You’ll no doubt also be comforted to know that unless some bystander footage emerges of the incident, we’ll probably be getting no video evidence whatsoever to prove how the shooting transpired. Senator King said he was told by Mullin that the ICE agents involved were not wearing body cameras, despite ICE policy specifically requiring their usage. Nor were the agents who shot Lorenzo Salgado Araujo, as far as we know. Mullin reportedly pleaded mea culpa, saying that the body cameras were still in the process of being distributed and hadn’t yet made it to Maine, despite their use having been the policy for years. Isn’t it weird how easy it is to distribute guns, but how hard it is to distribute cameras? But don’t worry, the 82-year-old Maine senator said he was “concerned,” hearing that, and said that Mullin had promised a “transparent” investigation. Sounds like it’s all taken care of!
“I am concerned. They should have been having body cameras two years ago when this whole thing started,” said King. “My belief is that our state and local officials should also be kept informed and engaged in the investigation. Given what’s happened around the country, we need to verify that this investigation will be thorough and transparent.”
Federal agents were involved in a fatal shooting in Biddeford this morning. Someone is dead. I don’t have details, and won’t speculate. But this is at least the 11th fatal shooting involving ICE or Border Patrol under Trump. It’s time to get ICE off our streets.

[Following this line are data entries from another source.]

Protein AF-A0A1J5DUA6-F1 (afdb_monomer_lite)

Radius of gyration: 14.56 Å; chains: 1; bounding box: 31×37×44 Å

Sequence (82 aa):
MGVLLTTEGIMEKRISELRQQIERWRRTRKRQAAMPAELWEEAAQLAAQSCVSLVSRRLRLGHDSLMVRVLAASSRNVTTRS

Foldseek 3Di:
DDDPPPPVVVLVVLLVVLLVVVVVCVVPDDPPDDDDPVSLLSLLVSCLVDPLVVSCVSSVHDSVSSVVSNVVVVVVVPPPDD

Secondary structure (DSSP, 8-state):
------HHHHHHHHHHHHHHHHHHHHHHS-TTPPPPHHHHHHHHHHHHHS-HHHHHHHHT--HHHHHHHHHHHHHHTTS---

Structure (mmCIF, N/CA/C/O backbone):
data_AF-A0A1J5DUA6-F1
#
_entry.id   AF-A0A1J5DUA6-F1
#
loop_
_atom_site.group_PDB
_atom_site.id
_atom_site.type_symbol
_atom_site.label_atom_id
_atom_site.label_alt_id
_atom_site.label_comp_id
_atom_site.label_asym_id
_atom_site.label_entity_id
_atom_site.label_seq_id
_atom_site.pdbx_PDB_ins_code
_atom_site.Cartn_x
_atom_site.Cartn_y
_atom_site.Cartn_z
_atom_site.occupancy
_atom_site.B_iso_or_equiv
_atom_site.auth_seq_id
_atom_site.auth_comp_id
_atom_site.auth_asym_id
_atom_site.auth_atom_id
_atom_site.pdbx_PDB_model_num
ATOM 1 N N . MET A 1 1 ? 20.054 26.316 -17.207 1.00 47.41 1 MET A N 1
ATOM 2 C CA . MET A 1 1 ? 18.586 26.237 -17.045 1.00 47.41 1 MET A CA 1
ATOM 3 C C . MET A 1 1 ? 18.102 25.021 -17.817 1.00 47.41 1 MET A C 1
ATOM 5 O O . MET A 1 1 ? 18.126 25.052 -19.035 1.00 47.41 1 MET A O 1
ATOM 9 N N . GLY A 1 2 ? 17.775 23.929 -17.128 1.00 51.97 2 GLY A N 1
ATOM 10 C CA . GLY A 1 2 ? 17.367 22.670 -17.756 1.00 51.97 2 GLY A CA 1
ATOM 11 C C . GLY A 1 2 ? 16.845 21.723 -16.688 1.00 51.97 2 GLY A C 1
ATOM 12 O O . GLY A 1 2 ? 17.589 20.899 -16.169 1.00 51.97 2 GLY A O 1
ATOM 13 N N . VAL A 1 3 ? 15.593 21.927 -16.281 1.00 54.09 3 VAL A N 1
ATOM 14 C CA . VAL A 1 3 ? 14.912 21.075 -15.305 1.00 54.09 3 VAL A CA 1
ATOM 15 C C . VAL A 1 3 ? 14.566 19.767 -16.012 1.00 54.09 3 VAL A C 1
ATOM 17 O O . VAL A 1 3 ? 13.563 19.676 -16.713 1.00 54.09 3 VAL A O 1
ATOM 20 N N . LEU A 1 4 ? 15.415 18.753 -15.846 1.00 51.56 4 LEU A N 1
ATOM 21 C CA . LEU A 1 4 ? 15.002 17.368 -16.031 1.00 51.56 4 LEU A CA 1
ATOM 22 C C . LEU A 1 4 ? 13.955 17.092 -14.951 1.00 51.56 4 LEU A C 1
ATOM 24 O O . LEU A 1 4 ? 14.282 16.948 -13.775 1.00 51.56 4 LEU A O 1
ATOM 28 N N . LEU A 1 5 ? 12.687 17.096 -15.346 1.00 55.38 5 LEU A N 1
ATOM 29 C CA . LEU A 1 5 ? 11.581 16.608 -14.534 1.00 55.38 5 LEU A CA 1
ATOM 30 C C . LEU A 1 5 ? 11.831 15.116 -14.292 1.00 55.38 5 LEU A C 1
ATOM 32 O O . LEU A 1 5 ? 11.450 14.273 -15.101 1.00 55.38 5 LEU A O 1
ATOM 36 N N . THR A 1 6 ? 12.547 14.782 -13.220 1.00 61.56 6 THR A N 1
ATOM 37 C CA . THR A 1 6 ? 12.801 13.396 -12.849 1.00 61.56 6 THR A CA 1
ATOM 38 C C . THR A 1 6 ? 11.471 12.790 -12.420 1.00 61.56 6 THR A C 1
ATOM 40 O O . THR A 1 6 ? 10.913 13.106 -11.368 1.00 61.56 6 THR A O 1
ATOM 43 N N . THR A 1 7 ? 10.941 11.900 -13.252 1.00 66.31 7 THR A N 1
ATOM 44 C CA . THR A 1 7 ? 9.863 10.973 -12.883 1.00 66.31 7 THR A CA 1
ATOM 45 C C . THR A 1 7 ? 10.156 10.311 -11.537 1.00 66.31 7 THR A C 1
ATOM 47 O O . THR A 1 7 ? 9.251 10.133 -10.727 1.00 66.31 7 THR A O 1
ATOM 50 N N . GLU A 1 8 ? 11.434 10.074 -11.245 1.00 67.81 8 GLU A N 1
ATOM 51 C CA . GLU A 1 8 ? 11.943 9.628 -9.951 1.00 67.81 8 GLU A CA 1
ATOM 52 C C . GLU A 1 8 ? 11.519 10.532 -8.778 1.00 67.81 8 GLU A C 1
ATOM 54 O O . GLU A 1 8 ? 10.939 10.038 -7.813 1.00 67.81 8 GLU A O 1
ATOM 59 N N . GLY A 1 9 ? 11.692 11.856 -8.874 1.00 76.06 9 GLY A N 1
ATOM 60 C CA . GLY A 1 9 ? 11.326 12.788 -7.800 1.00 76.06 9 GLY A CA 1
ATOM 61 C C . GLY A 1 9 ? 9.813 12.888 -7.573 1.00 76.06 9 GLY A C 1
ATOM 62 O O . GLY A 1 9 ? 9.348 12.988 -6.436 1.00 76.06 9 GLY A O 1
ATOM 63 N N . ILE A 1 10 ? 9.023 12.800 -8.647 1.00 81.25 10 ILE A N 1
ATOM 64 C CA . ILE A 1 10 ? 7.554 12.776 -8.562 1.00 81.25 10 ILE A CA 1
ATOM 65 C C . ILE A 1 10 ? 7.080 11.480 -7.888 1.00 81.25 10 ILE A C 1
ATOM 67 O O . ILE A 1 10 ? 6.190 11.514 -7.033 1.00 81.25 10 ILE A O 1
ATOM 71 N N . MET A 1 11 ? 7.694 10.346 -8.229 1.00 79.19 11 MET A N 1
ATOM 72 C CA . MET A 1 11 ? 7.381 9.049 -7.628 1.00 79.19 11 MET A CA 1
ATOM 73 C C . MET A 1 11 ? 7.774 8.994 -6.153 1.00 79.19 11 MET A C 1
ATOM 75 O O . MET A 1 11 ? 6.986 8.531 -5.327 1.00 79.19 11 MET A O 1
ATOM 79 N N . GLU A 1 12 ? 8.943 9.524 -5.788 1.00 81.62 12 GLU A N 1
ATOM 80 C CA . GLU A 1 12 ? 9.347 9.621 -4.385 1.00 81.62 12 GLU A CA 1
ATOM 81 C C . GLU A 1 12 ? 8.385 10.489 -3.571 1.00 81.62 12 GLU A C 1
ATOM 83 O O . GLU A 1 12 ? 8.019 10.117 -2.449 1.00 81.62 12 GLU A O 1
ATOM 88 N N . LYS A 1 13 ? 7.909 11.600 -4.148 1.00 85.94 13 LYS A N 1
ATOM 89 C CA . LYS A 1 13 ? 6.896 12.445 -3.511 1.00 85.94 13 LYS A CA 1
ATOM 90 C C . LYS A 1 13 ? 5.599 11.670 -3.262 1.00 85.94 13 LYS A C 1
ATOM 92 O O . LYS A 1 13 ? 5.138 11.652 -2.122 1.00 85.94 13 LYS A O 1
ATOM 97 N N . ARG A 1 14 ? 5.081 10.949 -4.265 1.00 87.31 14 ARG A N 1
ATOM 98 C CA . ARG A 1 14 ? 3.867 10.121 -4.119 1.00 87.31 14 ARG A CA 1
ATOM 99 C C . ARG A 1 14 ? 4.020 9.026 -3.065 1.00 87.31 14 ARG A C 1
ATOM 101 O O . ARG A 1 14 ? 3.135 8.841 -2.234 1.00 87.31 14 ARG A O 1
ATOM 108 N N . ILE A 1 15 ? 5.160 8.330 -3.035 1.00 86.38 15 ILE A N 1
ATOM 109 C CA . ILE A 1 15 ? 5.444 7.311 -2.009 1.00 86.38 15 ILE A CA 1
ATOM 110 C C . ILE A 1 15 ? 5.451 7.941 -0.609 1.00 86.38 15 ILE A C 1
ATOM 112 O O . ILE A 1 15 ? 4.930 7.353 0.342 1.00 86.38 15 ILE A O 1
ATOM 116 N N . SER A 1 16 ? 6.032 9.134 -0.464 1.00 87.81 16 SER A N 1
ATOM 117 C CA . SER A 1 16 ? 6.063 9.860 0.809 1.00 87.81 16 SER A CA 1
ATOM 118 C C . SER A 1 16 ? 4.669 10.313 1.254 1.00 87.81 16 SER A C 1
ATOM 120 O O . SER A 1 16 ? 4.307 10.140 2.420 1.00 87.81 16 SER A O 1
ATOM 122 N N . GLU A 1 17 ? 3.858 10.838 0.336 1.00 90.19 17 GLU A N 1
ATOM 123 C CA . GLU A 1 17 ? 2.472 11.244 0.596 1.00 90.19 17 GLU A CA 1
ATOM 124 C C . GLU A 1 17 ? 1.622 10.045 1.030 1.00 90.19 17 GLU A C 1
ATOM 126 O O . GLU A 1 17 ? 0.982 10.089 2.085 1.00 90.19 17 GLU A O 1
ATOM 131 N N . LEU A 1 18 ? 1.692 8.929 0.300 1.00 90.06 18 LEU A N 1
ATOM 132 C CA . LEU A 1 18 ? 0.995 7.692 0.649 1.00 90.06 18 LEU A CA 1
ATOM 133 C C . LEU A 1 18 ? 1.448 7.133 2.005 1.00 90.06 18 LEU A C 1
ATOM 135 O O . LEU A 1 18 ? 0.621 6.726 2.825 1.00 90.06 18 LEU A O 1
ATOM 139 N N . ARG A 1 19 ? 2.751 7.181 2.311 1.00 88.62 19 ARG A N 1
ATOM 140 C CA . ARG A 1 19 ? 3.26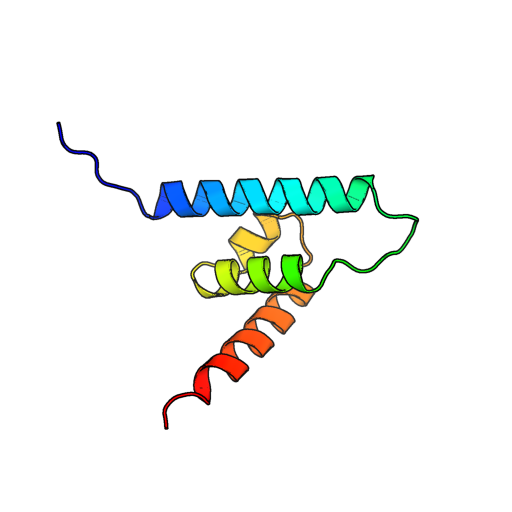6 6.800 3.635 1.00 88.62 19 ARG A CA 1
ATOM 141 C C . ARG A 1 19 ? 2.628 7.637 4.743 1.00 88.62 19 ARG A C 1
ATOM 143 O O . ARG A 1 19 ? 2.250 7.084 5.774 1.00 88.62 19 ARG A O 1
ATOM 150 N N . GLN A 1 20 ? 2.501 8.948 4.549 1.00 90.56 20 GLN A N 1
ATOM 151 C CA . GLN A 1 20 ? 1.865 9.825 5.533 1.00 90.56 20 GLN A CA 1
ATOM 152 C C . GLN A 1 20 ? 0.376 9.514 5.698 1.00 90.56 20 GLN A C 1
ATOM 154 O O . GLN A 1 20 ? -0.113 9.513 6.825 1.00 90.56 20 GLN A O 1
ATOM 159 N N . GLN A 1 21 ? -0.339 9.215 4.612 1.00 90.06 21 GLN A N 1
ATOM 160 C CA . GLN A 1 21 ? -1.745 8.804 4.672 1.00 90.06 21 GLN A CA 1
ATOM 161 C C . GLN A 1 21 ? -1.922 7.514 5.482 1.00 90.06 21 GLN A C 1
ATOM 163 O O . GLN A 1 21 ? -2.743 7.465 6.399 1.00 90.06 21 GLN A O 1
ATOM 168 N N . ILE A 1 22 ? -1.090 6.505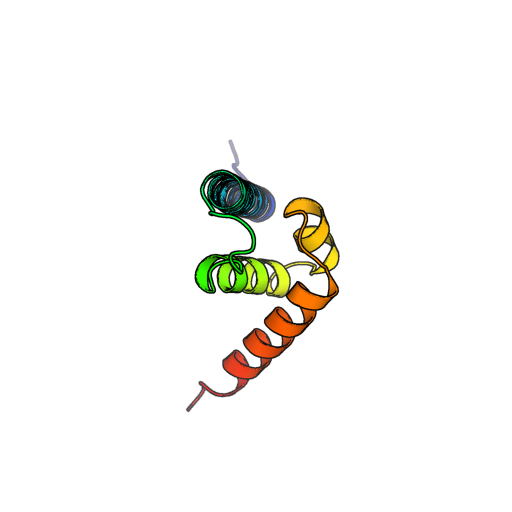 5.213 1.00 88.19 22 ILE A N 1
ATOM 169 C CA . ILE A 1 22 ? -1.075 5.239 5.955 1.00 88.19 22 ILE A CA 1
ATOM 170 C C . ILE A 1 22 ? -0.756 5.476 7.433 1.00 88.19 22 ILE A C 1
ATOM 172 O O . ILE A 1 22 ? -1.397 4.888 8.303 1.00 88.19 22 ILE A O 1
ATOM 176 N N . GLU A 1 23 ? 0.217 6.332 7.739 1.00 89.06 23 GLU A N 1
ATOM 177 C CA . GLU A 1 23 ? 0.602 6.644 9.116 1.00 89.06 23 GLU A CA 1
ATOM 178 C C . GLU A 1 23 ? -0.511 7.395 9.861 1.00 89.06 23 GLU A C 1
ATOM 180 O O . GLU A 1 23 ? -0.832 7.050 10.999 1.00 89.06 23 GLU A O 1
ATOM 185 N N . ARG A 1 24 ? -1.162 8.369 9.210 1.00 89.25 24 ARG A N 1
ATOM 186 C CA . ARG A 1 24 ? -2.350 9.043 9.752 1.00 89.25 24 ARG A CA 1
ATOM 187 C C . ARG A 1 24 ? -3.453 8.036 10.046 1.00 89.25 24 ARG A C 1
ATOM 189 O O . ARG A 1 24 ? -3.959 8.019 11.161 1.00 89.25 24 ARG A O 1
ATOM 196 N N . TRP A 1 25 ? -3.753 7.144 9.105 1.00 87.44 25 TRP A N 1
ATOM 197 C CA . TRP A 1 25 ? -4.735 6.082 9.308 1.00 87.44 25 TRP A CA 1
ATOM 198 C C . TRP A 1 25 ? -4.354 5.139 10.463 1.00 87.44 25 TRP A C 1
ATOM 200 O O . TRP A 1 25 ? -5.196 4.789 11.289 1.00 87.44 25 TRP A O 1
ATOM 210 N N . ARG A 1 26 ? -3.075 4.759 10.592 1.00 85.56 26 ARG A N 1
ATOM 211 C CA . ARG A 1 26 ? -2.594 3.936 11.718 1.00 85.56 26 ARG A CA 1
ATOM 212 C C . ARG A 1 26 ? -2.799 4.615 13.070 1.00 85.56 26 ARG A C 1
ATOM 214 O O . ARG A 1 26 ? -3.037 3.904 14.044 1.00 85.56 26 ARG A O 1
ATOM 221 N N . ARG A 1 27 ? -2.692 5.946 13.122 1.00 86.81 27 ARG A N 1
ATOM 222 C CA . ARG A 1 27 ? -2.897 6.758 14.330 1.00 86.81 27 ARG A CA 1
ATOM 223 C C . ARG A 1 27 ? -4.373 6.978 14.653 1.00 86.81 27 ARG A C 1
ATOM 225 O O . ARG A 1 27 ? -4.724 7.010 15.825 1.00 86.81 27 ARG A O 1
ATOM 232 N N . THR A 1 28 ? -5.226 7.136 13.642 1.00 86.31 28 THR A N 1
ATOM 233 C CA . THR A 1 28 ? -6.656 7.435 13.830 1.00 86.31 28 THR A CA 1
ATOM 234 C C . THR A 1 28 ? -7.534 6.191 13.951 1.00 86.31 28 THR A C 1
ATOM 236 O O . THR A 1 28 ? -8.654 6.286 14.456 1.00 86.31 28 THR A O 1
ATOM 239 N N . ARG A 1 29 ? -7.066 5.011 13.520 1.00 79.81 29 ARG A N 1
ATOM 240 C CA . ARG A 1 29 ? -7.864 3.781 13.602 1.00 79.81 29 ARG A CA 1
ATOM 241 C C . ARG A 1 29 ? -8.086 3.329 15.049 1.00 79.81 29 ARG A C 1
ATOM 243 O O . ARG A 1 29 ? -7.143 3.185 15.827 1.00 79.81 29 ARG A O 1
ATOM 250 N N . LYS A 1 30 ? -9.334 2.983 15.380 1.00 70.12 30 LYS A N 1
ATOM 251 C CA . LYS A 1 30 ? -9.633 2.140 16.547 1.00 70.12 30 LYS A CA 1
ATOM 252 C C . LYS A 1 30 ? -9.098 0.722 16.283 1.00 70.12 30 LYS A C 1
ATOM 254 O O . LYS A 1 30 ? -9.005 0.276 15.138 1.00 70.12 30 LYS A O 1
ATOM 259 N N . ARG A 1 31 ? -8.631 0.069 17.348 1.00 63.09 31 ARG A N 1
ATOM 260 C CA . ARG A 1 31 ? -7.783 -1.139 17.346 1.00 63.09 31 ARG A CA 1
ATOM 261 C C . ARG A 1 31 ? -8.278 -2.208 16.342 1.00 63.09 31 ARG A C 1
ATOM 263 O O . ARG A 1 31 ? -9.456 -2.525 16.320 1.00 63.09 31 ARG A O 1
ATOM 270 N N . GLN A 1 32 ? -7.350 -2.753 15.543 1.00 65.56 32 GLN A N 1
ATOM 271 C CA . GLN A 1 32 ? -7.543 -3.820 14.533 1.00 65.56 32 GLN A CA 1
ATOM 272 C C . GLN A 1 32 ? -8.350 -3.499 13.253 1.00 65.56 32 GLN A C 1
ATOM 274 O O . GLN A 1 32 ? -8.711 -4.420 12.528 1.00 65.56 32 GLN A O 1
ATOM 279 N N . ALA A 1 33 ? -8.554 -2.234 12.874 1.00 76.19 33 ALA A N 1
ATOM 280 C CA . ALA A 1 33 ? -9.110 -1.954 11.543 1.00 76.19 33 ALA A CA 1
ATOM 281 C C . ALA A 1 33 ? -8.146 -2.383 10.413 1.00 76.19 33 ALA A C 1
ATOM 283 O O . ALA A 1 33 ? -6.936 -2.106 10.478 1.00 76.19 33 ALA A O 1
ATOM 284 N N . ALA A 1 34 ? -8.691 -3.029 9.377 1.00 81.38 34 ALA A N 1
ATOM 285 C CA . ALA A 1 34 ? -7.997 -3.305 8.122 1.00 81.38 34 ALA A CA 1
ATOM 286 C C . ALA A 1 34 ? -7.743 -2.000 7.353 1.00 81.38 34 ALA A C 1
ATOM 288 O O . ALA A 1 34 ? -8.538 -1.062 7.427 1.00 81.38 34 ALA A O 1
ATOM 289 N N . MET A 1 35 ? -6.616 -1.929 6.641 1.00 83.56 35 MET A N 1
ATOM 290 C CA . MET A 1 35 ? -6.269 -0.739 5.862 1.00 83.56 35 MET A CA 1
ATOM 291 C C . MET A 1 35 ? -7.283 -0.531 4.727 1.00 83.56 35 MET A C 1
ATOM 293 O O . MET A 1 35 ? -7.639 -1.521 4.081 1.00 83.56 35 MET A O 1
ATOM 297 N N . PRO A 1 36 ? -7.733 0.718 4.489 1.00 86.00 36 PRO A N 1
ATOM 298 C CA . PRO A 1 36 ? -8.675 1.047 3.431 1.00 86.00 36 PRO A CA 1
ATOM 299 C C . PRO A 1 36 ? -8.212 0.510 2.081 1.00 86.00 36 PRO A C 1
ATOM 301 O O . PRO A 1 36 ? -7.013 0.511 1.788 1.00 86.00 36 PRO A O 1
ATOM 304 N N . ALA A 1 37 ? -9.169 0.073 1.262 1.00 85.06 37 ALA A N 1
ATOM 305 C CA . ALA A 1 37 ? -8.896 -0.424 -0.082 1.00 85.06 37 ALA A CA 1
ATOM 306 C C . ALA A 1 37 ? -8.179 0.632 -0.937 1.00 85.06 37 ALA A C 1
ATOM 308 O O . ALA A 1 37 ? -7.213 0.295 -1.607 1.00 85.06 37 ALA A O 1
ATOM 309 N N . GLU A 1 38 ? -8.555 1.906 -0.808 1.00 86.56 38 GLU A N 1
ATOM 310 C CA . GLU A 1 38 ? -7.958 3.023 -1.554 1.00 86.56 38 GLU A CA 1
ATOM 311 C C . GLU A 1 38 ? -6.439 3.132 -1.333 1.00 86.56 38 GLU A C 1
ATOM 313 O O . GLU A 1 38 ? -5.669 3.188 -2.289 1.00 86.56 38 GLU A O 1
ATOM 318 N N . LEU A 1 39 ? -5.980 3.054 -0.075 1.00 87.44 39 LEU A N 1
ATOM 319 C CA . LEU A 1 39 ? -4.545 3.093 0.247 1.00 87.44 39 LEU A CA 1
ATOM 320 C C . LEU A 1 39 ? -3.804 1.860 -0.284 1.00 87.44 39 LEU A C 1
ATOM 322 O O . LEU A 1 39 ? -2.626 1.936 -0.637 1.00 87.44 39 LEU A O 1
ATOM 326 N N . TRP A 1 40 ? -4.483 0.714 -0.322 1.00 88.25 40 TRP A N 1
ATOM 327 C CA . TRP A 1 40 ? -3.935 -0.513 -0.888 1.00 88.25 40 TRP A CA 1
ATOM 328 C C . TRP A 1 40 ? -3.831 -0.461 -2.409 1.00 88.25 40 TRP A C 1
ATOM 330 O O . TRP A 1 40 ? -2.836 -0.939 -2.949 1.00 88.25 40 TRP A O 1
ATOM 340 N N . GLU A 1 41 ? -4.832 0.086 -3.090 1.00 88.56 41 GLU A N 1
ATOM 341 C CA . GLU A 1 41 ? -4.846 0.221 -4.545 1.00 88.56 41 GLU A CA 1
ATOM 342 C C . GLU A 1 41 ? -3.791 1.222 -5.007 1.00 88.56 41 GLU A C 1
ATOM 344 O O . GLU A 1 41 ? -3.019 0.905 -5.911 1.00 88.56 41 GLU A O 1
ATOM 349 N N . GLU A 1 42 ? -3.654 2.359 -4.319 1.00 88.62 42 GLU A N 1
ATOM 350 C CA . GLU A 1 42 ? -2.594 3.326 -4.608 1.00 88.62 42 GLU A CA 1
ATOM 351 C C . GLU A 1 42 ? -1.200 2.706 -4.392 1.00 88.62 42 GLU A C 1
ATOM 353 O O . GLU A 1 42 ? -0.317 2.819 -5.249 1.00 88.62 42 GLU A O 1
ATOM 358 N N . ALA A 1 43 ? -1.010 1.959 -3.296 1.00 88.06 43 ALA A N 1
ATOM 359 C CA . ALA A 1 43 ? 0.233 1.232 -3.041 1.00 88.06 43 ALA A CA 1
ATOM 360 C C . ALA A 1 43 ? 0.521 0.181 -4.123 1.00 88.06 43 ALA A C 1
ATOM 362 O O . ALA A 1 43 ? 1.666 0.052 -4.560 1.00 88.06 43 ALA A O 1
ATOM 363 N N . ALA A 1 44 ? -0.495 -0.569 -4.556 1.00 89.19 44 ALA A N 1
ATOM 364 C CA . ALA A 1 44 ? -0.364 -1.589 -5.588 1.00 89.19 44 ALA A CA 1
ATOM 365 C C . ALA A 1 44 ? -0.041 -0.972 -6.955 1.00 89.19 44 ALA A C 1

— Shenna Bellows (@shennabellows.bsky.social) 10:16 AM · Jul 13, 2026
Well, I’m sure that letting ICE investigate itself and shut out local investigators, as it repeatedly did in Minnesota and the killings of Renee Good and Alex Pretti, will be just the ticket to achieving that kind of transparency and accountability for immigration agents who can’t seem to stop killing people. Since the start of Donald Trump and Stephen Miller’s barbaric immigration crackdown, at least 11 people–that we know of–have been shot dead by federal immigration agents. And then there are the other cases that are briefly recorded and then disappear from the headlines, people like California’s Vicente Ventura Aguilar, a man who witnesses say was detained by ICE agents and suffered a medical emergency … and then vanished off the face of the Earth, with DHS saying they have no record of him ever being detained. Aguilar has never been seen again.
In Maine, meanwhile, protestors and activists are organizing, mobilizing and spilling out into the streets in impromptu anti-ICE protests. Earlier today, dozens of protestors entered the Biddeford offices of Republican Sen. Susan Collins, chanting “ICE out now!”, before being forcibly removed by police.
The tone of the local response is not difficult to read. As a resident named Olivia Clay, who lives just a block away from the shooting put it to local television network WGME: “I’m disgusted. This is horrible. I mean, the citizens of this country are literally being gunned down in the street for doing nothing. For the color of their skin.” Another resident, Marcia Hanes added the following: “It is horrific. ICE needs to be disbanded. People who work for ICE are untrained. And we want them out of Biddeford. Killing people in cold blood. They need to be out of Maine. They need to be out of the United States.”
A slain young man, a familiar justification, and the possibility of a three-year-old daughter still in Bluey pajamas at the scene of her father’s death. Just another day in Stephen Miller’s America.